SUPPLIED ENTRIES:
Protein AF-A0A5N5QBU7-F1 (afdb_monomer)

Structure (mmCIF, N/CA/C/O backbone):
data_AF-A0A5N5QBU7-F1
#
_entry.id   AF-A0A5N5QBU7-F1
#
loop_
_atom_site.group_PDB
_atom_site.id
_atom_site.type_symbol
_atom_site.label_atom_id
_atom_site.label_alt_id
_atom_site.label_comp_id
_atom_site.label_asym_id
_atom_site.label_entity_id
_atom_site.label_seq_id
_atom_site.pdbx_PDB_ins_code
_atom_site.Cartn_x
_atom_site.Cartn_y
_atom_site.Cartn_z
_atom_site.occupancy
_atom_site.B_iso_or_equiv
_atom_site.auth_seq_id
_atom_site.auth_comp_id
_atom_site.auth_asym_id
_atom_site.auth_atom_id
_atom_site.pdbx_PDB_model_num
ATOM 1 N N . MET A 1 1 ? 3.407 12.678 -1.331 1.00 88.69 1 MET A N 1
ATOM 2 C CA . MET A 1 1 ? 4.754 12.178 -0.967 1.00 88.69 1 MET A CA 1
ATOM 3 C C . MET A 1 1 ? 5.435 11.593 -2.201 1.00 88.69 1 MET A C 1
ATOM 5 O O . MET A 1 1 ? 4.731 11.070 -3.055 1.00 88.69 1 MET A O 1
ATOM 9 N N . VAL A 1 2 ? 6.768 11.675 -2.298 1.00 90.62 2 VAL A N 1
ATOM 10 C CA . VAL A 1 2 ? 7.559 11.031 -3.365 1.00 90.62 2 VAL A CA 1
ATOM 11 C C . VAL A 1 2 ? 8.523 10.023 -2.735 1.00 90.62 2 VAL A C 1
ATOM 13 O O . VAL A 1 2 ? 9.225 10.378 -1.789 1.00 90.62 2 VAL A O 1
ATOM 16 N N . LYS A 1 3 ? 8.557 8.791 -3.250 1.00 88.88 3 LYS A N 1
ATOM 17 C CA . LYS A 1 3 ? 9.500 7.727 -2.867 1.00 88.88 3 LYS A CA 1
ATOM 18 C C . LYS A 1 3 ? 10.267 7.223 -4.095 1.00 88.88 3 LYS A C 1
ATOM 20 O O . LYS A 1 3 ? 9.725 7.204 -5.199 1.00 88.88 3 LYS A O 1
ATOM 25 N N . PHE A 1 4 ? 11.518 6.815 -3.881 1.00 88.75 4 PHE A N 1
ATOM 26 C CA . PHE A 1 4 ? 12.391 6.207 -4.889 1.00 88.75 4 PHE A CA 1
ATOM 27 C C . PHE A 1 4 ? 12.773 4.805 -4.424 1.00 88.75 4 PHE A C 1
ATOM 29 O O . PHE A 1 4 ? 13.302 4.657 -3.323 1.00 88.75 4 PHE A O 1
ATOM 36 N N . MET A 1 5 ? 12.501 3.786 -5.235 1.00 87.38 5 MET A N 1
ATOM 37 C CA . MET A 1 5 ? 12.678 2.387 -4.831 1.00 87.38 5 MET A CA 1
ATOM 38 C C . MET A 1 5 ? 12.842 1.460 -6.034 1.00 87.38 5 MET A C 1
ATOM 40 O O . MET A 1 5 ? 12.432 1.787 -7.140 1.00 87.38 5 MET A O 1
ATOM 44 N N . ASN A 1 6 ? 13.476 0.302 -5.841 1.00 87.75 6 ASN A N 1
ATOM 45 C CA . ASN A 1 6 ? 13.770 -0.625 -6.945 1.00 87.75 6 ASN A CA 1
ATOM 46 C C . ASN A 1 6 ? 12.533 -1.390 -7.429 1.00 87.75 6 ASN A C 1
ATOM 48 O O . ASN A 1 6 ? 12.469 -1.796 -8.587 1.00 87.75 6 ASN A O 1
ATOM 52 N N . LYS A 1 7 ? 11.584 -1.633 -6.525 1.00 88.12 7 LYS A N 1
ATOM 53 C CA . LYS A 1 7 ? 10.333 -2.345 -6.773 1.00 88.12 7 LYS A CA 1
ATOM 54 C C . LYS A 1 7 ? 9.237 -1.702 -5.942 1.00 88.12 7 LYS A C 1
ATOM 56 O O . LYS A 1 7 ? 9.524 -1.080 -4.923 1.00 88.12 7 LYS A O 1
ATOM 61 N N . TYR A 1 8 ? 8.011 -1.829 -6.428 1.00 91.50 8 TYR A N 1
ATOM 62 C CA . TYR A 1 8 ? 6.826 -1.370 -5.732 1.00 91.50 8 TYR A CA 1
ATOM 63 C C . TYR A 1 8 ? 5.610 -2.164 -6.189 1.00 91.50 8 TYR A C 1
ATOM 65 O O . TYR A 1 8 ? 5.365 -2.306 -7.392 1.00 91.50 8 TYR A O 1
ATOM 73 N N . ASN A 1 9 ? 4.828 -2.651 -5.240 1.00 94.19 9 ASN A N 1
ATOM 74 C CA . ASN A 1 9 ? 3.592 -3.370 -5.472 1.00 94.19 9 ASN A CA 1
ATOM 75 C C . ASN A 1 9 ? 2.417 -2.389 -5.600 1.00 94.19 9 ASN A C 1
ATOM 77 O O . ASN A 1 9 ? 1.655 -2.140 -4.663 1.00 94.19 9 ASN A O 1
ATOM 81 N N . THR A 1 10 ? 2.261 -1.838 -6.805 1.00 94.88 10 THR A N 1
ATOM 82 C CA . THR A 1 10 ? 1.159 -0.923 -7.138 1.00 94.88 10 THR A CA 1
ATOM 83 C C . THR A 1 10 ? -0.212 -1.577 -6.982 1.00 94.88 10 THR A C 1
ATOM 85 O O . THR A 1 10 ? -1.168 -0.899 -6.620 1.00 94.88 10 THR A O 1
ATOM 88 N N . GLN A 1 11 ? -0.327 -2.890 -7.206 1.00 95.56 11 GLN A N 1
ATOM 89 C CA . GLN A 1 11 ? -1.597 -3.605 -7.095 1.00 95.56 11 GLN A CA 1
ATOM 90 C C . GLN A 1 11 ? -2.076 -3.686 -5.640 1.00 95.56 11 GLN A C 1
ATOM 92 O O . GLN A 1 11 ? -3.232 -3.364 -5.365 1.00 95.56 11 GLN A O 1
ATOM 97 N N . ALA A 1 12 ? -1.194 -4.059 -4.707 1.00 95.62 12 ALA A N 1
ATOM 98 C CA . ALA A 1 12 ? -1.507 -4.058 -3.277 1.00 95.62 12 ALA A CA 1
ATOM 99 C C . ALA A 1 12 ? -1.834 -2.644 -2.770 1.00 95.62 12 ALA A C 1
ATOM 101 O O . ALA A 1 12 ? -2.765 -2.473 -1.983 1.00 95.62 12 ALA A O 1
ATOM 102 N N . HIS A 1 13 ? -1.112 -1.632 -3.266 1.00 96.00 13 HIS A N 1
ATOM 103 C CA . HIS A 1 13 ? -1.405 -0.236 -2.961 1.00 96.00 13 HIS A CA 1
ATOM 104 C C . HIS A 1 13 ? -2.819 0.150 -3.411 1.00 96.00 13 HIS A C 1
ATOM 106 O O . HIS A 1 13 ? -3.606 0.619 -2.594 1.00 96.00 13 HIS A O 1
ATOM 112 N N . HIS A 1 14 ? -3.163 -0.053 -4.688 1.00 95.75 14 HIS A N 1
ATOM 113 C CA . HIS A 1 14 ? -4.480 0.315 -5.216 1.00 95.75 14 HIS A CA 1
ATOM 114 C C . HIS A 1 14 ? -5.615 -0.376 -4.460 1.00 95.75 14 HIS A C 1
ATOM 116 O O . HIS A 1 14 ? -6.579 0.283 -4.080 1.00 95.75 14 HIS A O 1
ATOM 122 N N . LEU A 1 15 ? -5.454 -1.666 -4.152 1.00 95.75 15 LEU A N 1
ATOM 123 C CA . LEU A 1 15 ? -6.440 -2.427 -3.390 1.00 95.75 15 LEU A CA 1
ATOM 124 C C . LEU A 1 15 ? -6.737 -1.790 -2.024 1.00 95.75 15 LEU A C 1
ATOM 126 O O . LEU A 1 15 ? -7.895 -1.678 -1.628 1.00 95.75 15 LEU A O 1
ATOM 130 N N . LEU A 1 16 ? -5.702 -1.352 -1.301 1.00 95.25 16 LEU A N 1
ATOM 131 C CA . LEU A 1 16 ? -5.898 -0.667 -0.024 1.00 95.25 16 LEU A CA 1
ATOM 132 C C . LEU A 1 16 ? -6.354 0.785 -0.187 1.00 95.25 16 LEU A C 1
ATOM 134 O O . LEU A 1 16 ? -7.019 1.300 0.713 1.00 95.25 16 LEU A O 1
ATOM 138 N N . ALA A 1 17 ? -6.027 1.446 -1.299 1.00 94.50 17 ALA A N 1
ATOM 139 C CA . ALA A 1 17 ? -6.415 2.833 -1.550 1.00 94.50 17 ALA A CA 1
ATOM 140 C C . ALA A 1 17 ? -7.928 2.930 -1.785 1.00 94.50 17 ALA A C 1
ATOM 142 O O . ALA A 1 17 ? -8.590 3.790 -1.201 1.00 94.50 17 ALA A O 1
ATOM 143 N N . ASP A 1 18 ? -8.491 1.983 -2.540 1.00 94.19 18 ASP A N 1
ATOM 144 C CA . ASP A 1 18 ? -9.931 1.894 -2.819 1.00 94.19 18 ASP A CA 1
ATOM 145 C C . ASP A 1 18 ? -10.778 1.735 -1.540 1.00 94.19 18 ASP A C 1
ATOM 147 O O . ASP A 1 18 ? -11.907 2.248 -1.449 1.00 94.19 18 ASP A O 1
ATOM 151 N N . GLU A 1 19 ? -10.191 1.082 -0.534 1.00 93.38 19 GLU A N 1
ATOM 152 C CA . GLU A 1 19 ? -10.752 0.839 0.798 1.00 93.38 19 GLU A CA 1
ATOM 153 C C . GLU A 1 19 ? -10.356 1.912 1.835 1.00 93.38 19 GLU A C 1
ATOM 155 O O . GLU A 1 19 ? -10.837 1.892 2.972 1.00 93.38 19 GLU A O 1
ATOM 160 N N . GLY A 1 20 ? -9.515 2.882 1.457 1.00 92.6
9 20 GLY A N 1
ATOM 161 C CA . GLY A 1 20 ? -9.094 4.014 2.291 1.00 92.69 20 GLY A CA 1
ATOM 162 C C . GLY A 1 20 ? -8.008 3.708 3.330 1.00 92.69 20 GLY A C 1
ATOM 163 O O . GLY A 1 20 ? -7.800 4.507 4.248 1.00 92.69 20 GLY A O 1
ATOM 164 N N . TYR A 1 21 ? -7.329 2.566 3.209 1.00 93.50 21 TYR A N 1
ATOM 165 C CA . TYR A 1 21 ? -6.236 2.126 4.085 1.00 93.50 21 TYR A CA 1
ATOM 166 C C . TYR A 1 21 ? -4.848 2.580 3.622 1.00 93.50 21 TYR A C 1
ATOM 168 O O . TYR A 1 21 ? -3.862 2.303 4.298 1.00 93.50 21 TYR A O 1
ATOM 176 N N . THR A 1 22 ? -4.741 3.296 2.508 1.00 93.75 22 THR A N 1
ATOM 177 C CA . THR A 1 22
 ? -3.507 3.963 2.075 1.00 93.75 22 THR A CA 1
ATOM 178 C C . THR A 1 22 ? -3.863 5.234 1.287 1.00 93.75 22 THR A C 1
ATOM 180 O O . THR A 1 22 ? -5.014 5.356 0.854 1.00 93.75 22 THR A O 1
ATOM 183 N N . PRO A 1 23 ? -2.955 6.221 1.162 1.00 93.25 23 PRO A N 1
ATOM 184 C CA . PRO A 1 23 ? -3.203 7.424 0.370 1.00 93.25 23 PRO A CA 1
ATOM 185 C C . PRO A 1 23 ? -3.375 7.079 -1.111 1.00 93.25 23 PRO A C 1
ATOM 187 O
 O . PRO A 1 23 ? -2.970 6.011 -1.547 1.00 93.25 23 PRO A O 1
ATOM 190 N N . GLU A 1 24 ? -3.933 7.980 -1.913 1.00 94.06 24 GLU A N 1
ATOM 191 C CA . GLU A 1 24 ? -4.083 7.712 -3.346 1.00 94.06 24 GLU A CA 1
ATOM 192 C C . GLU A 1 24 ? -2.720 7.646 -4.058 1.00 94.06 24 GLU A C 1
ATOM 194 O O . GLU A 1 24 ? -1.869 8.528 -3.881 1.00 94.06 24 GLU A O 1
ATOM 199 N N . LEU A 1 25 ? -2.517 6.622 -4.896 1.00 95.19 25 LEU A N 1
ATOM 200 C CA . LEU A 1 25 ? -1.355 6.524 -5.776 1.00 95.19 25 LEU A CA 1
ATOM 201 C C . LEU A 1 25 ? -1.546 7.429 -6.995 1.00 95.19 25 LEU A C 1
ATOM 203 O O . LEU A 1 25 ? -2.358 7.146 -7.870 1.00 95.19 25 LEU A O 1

...

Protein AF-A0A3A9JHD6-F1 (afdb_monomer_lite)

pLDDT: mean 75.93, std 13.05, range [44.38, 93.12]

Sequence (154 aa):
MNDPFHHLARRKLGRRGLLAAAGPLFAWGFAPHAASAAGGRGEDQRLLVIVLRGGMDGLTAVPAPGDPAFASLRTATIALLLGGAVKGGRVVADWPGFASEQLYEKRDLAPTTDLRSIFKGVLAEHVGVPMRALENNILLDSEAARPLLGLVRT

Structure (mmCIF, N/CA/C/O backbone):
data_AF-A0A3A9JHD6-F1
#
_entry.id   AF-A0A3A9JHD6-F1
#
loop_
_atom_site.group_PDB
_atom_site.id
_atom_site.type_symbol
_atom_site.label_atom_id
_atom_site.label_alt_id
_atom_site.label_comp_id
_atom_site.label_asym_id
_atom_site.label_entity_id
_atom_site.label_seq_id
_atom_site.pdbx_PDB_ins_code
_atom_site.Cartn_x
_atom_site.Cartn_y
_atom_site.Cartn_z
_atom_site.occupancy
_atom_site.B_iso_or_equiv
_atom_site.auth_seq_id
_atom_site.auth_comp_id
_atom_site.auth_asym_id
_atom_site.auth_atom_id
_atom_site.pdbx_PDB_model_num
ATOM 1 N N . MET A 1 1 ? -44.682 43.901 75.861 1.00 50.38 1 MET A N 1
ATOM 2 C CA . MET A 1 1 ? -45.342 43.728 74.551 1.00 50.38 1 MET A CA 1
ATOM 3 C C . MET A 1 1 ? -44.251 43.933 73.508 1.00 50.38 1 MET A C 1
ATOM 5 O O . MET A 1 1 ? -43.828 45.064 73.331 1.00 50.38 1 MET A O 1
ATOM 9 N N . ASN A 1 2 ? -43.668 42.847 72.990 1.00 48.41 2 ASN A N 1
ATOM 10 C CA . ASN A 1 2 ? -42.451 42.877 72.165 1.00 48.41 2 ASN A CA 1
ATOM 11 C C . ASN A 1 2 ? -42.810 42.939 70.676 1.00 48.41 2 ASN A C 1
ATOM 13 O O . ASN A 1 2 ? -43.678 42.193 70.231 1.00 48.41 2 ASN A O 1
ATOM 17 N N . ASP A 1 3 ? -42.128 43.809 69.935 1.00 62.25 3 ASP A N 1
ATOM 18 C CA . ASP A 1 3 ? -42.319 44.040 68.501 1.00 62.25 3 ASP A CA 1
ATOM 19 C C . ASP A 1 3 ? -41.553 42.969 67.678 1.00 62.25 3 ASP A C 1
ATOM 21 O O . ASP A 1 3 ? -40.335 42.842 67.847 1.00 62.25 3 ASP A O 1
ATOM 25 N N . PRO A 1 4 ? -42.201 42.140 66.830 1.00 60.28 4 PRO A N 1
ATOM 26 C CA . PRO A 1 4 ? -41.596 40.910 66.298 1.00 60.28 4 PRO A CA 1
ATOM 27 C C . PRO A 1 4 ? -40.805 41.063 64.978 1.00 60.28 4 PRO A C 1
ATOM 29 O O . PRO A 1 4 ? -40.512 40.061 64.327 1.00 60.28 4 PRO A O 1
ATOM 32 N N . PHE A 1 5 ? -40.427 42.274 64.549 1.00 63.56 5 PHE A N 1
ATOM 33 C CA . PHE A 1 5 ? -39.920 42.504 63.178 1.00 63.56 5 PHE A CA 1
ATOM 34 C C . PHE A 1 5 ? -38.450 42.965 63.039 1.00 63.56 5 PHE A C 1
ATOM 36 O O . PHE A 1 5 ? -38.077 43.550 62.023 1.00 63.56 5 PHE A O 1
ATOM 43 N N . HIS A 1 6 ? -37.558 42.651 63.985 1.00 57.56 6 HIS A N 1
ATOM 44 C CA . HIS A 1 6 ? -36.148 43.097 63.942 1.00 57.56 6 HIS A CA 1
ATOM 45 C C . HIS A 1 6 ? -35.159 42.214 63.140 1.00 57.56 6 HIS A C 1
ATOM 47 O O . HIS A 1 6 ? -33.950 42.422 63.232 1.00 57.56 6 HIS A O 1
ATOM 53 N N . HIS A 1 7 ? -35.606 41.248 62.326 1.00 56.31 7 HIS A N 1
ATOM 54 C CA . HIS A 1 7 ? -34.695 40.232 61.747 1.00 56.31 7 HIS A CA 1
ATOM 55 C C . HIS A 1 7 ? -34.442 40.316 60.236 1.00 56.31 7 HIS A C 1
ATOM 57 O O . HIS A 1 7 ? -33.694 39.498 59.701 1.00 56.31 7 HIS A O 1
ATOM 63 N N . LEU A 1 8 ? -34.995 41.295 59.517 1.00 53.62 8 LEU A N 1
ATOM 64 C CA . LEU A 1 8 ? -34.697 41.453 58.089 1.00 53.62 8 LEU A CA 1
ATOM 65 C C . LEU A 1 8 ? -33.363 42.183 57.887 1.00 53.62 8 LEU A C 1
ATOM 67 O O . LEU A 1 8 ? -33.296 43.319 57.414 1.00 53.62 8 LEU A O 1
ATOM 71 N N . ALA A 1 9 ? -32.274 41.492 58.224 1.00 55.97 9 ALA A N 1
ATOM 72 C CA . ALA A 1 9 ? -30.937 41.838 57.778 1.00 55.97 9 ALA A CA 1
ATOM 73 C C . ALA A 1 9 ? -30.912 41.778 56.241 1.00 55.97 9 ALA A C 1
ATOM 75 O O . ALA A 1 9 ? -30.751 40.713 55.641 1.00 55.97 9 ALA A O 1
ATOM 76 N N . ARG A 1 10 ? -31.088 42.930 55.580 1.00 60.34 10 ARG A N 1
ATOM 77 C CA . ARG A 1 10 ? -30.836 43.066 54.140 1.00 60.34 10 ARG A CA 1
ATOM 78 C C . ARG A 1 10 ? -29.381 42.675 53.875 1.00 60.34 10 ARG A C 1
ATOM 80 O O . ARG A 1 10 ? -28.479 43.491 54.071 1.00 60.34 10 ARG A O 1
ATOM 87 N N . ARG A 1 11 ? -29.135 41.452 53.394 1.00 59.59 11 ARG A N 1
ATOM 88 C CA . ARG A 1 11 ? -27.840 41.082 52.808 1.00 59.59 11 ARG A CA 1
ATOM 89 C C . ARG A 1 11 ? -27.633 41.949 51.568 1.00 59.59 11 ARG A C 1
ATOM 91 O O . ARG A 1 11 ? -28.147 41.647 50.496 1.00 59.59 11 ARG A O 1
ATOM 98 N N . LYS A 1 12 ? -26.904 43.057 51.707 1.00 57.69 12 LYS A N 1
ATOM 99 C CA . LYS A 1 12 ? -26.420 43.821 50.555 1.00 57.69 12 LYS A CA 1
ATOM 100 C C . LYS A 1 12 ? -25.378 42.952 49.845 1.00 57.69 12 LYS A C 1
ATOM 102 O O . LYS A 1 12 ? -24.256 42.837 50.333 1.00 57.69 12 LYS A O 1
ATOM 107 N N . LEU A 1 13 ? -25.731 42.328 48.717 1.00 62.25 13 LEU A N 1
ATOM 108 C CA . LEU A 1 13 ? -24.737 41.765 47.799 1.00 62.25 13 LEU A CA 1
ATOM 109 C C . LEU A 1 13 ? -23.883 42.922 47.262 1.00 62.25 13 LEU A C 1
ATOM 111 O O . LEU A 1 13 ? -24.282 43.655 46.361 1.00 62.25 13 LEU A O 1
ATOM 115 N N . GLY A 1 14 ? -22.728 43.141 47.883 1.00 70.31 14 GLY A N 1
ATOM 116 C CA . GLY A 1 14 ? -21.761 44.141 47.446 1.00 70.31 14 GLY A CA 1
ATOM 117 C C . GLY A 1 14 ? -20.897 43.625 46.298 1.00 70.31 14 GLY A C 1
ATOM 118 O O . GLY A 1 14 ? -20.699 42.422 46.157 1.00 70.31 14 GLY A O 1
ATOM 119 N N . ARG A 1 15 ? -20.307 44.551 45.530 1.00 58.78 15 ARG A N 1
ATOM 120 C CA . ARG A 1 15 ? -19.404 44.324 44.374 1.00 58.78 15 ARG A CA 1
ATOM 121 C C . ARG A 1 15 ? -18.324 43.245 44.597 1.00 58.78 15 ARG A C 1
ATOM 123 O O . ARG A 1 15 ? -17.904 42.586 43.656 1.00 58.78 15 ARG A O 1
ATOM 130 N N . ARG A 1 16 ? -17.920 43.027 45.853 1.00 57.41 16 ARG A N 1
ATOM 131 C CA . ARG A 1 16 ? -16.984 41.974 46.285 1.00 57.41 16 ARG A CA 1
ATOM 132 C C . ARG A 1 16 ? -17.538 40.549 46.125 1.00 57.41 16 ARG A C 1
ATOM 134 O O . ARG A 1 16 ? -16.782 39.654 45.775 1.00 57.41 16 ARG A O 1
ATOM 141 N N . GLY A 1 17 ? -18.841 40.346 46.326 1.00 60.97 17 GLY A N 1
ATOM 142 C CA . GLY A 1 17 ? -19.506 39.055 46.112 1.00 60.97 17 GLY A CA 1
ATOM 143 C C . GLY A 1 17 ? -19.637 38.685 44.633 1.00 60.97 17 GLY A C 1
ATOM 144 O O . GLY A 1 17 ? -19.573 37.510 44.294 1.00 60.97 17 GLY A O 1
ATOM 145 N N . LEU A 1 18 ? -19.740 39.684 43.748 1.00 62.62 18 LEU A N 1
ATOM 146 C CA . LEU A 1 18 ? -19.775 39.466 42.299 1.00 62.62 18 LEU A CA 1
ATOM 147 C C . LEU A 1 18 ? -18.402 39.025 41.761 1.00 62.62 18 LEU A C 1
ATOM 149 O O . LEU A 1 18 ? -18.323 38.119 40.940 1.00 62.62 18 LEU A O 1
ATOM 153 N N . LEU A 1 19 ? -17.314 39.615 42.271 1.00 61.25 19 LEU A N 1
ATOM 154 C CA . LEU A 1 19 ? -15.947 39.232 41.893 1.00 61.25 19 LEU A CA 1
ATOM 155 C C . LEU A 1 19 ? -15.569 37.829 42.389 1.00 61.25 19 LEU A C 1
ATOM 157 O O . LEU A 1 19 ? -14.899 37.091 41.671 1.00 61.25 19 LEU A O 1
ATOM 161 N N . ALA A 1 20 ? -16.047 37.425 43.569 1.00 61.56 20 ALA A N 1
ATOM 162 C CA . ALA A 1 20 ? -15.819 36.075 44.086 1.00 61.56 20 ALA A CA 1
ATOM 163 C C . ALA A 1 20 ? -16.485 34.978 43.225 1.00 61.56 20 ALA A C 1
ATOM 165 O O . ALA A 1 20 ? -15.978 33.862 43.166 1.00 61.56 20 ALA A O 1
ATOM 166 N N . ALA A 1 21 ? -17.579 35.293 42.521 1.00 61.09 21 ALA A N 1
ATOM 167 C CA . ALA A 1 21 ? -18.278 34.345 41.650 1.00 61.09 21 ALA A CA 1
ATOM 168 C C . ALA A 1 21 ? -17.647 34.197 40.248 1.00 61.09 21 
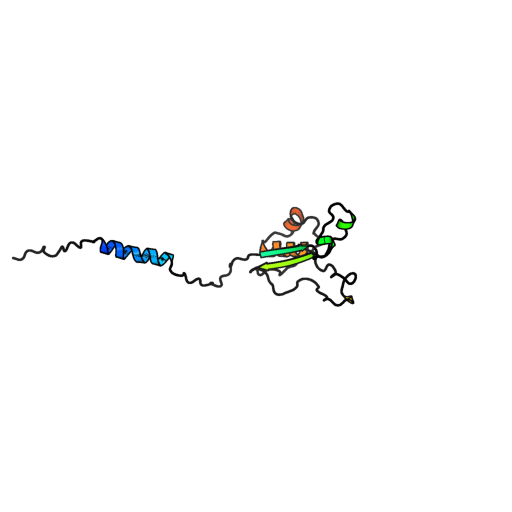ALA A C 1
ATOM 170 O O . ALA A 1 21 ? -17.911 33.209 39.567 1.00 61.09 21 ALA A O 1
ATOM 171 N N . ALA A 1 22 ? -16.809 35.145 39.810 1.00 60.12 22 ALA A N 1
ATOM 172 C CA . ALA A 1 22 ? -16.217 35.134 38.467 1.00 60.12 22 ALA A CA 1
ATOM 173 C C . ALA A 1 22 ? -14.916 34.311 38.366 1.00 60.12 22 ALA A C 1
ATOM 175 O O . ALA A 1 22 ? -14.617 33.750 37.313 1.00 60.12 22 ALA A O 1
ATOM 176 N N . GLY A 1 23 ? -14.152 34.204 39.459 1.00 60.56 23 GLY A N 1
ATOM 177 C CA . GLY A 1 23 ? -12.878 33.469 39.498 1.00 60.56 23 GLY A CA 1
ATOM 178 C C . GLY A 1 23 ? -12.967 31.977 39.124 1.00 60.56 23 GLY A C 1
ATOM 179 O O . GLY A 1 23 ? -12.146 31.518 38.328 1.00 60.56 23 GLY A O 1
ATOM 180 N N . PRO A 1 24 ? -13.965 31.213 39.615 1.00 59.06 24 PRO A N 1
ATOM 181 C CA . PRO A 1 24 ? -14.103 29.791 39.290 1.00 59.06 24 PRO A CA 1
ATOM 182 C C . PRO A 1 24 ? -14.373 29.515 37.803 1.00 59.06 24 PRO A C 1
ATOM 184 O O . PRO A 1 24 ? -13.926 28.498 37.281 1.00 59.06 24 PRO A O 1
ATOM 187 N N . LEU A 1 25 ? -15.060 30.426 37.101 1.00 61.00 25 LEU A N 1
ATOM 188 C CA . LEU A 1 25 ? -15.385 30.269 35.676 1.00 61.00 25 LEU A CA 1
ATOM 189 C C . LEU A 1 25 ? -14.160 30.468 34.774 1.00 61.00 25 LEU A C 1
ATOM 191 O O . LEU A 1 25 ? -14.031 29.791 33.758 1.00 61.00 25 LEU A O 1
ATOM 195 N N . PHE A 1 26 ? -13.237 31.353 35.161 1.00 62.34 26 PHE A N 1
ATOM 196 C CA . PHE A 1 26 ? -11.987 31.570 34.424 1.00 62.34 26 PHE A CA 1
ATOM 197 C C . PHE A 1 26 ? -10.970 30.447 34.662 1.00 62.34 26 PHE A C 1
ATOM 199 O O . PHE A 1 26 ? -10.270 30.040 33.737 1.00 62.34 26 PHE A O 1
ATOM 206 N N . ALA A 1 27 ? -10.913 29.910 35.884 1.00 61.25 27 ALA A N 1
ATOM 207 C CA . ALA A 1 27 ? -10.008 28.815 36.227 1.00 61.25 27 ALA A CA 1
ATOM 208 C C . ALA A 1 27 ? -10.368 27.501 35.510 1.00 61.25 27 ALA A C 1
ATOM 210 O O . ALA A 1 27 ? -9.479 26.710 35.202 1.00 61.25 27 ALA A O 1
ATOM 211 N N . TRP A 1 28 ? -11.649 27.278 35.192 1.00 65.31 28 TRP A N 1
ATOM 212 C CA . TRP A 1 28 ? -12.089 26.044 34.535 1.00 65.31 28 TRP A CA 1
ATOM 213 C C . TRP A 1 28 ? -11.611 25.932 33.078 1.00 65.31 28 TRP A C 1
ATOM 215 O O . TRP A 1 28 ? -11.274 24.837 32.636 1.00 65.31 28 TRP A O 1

WORK TASK: Starting at the line above that contains "ATOM 36 N N", write out each line exactly until the line that contains "ATOM 89 C CA" has been written, and stop there.

ANSWER BOX:
ATOM 36 N N . MET A 1 5 ? 12.501 3.786 -5.235 1.00 87.38 5 MET A N 1
ATOM 37 C CA . MET A 1 5 ? 12.678 2.387 -4.831 1.00 87.38 5 MET A CA 1
ATOM 38 C C . MET A 1 5 ? 12.842 1.460 -6.034 1.00 87.38 5 MET A C 1
ATOM 40 O O . MET A 1 5 ? 12.432 1.787 -7.140 1.00 87.38 5 MET A O 1
ATOM 44 N N . ASN A 1 6 ? 13.476 0.302 -5.841 1.00 87.75 6 ASN A N 1
ATOM 45 C CA . ASN A 1 6 ? 13.770 -0.625 -6.945 1.00 87.75 6 ASN A CA 1
ATOM 46 C C . ASN A 1 6 ? 12.533 -1.390 -7.429 1.00 87.75 6 ASN A C 1
ATOM 48 O O . ASN A 1 6 ? 12.469 -1.796 -8.587 1.00 87.75 6 ASN A O 1
ATOM 52 N N . LYS A 1 7 ? 11.584 -1.633 -6.525 1.00 88.12 7 LYS A N 1
ATOM 53 C CA . LYS A 1 7 ? 10.333 -2.345 -6.773 1.00 88.12 7 LYS A CA 1
ATOM 54 C C . LYS A 1 7 ? 9.237 -1.702 -5.942 1.00 88.12 7 LYS A C 1
ATOM 56 O O . LYS A 1 7 ? 9.524 -1.080 -4.923 1.00 88.12 7 LYS A O 1
ATOM 61 N N . TYR A 1 8 ? 8.011 -1.829 -6.428 1.00 91.50 8 TYR A N 1
ATOM 62 C CA . TYR A 1 8 ? 6.826 -1.370 -5.732 1.00 91.50 8 TYR A CA 1
ATOM 63 C C . TYR A 1 8 ? 5.610 -2.164 -6.189 1.00 91.50 8 TYR A C 1
ATOM 65 O O . TYR A 1 8 ? 5.365 -2.306 -7.392 1.00 91.50 8 TYR A O 1
ATOM 73 N N . ASN A 1 9 ? 4.828 -2.651 -5.240 1.00 94.19 9 ASN A N 1
ATOM 74 C CA . ASN A 1 9 ? 3.592 -3.370 -5.472 1.00 94.19 9 ASN A CA 1
ATOM 75 C C . ASN A 1 9 ? 2.417 -2.389 -5.600 1.00 94.19 9 ASN A C 1
ATOM 77 O O . ASN A 1 9 ? 1.655 -2.140 -4.663 1.00 94.19 9 ASN A O 1
ATOM 81 N N . THR A 1 10 ? 2.261 -1.838 -6.805 1.00 94.88 10 THR A N 1
ATOM 82 C CA . THR A 1 10 ? 1.159 -0.923 -7.138 1.00 94.88 10 THR A CA 1
ATOM 83 C C . THR A 1 10 ? -0.212 -1.577 -6.982 1.00 94.88 10 THR A C 1
ATOM 85 O O . THR A 1 10 ? -1.168 -0.899 -6.620 1.00 94.88 10 THR A O 1
ATOM 88 N N . GLN A 1 11 ? -0.327 -2.890 -7.206 1.00 95.56 11 GLN A N 1
ATOM 89 C CA . GLN A 1 11 ? -1.597 -3.605 -7.095 1.00 95.56 11 GLN A CA 1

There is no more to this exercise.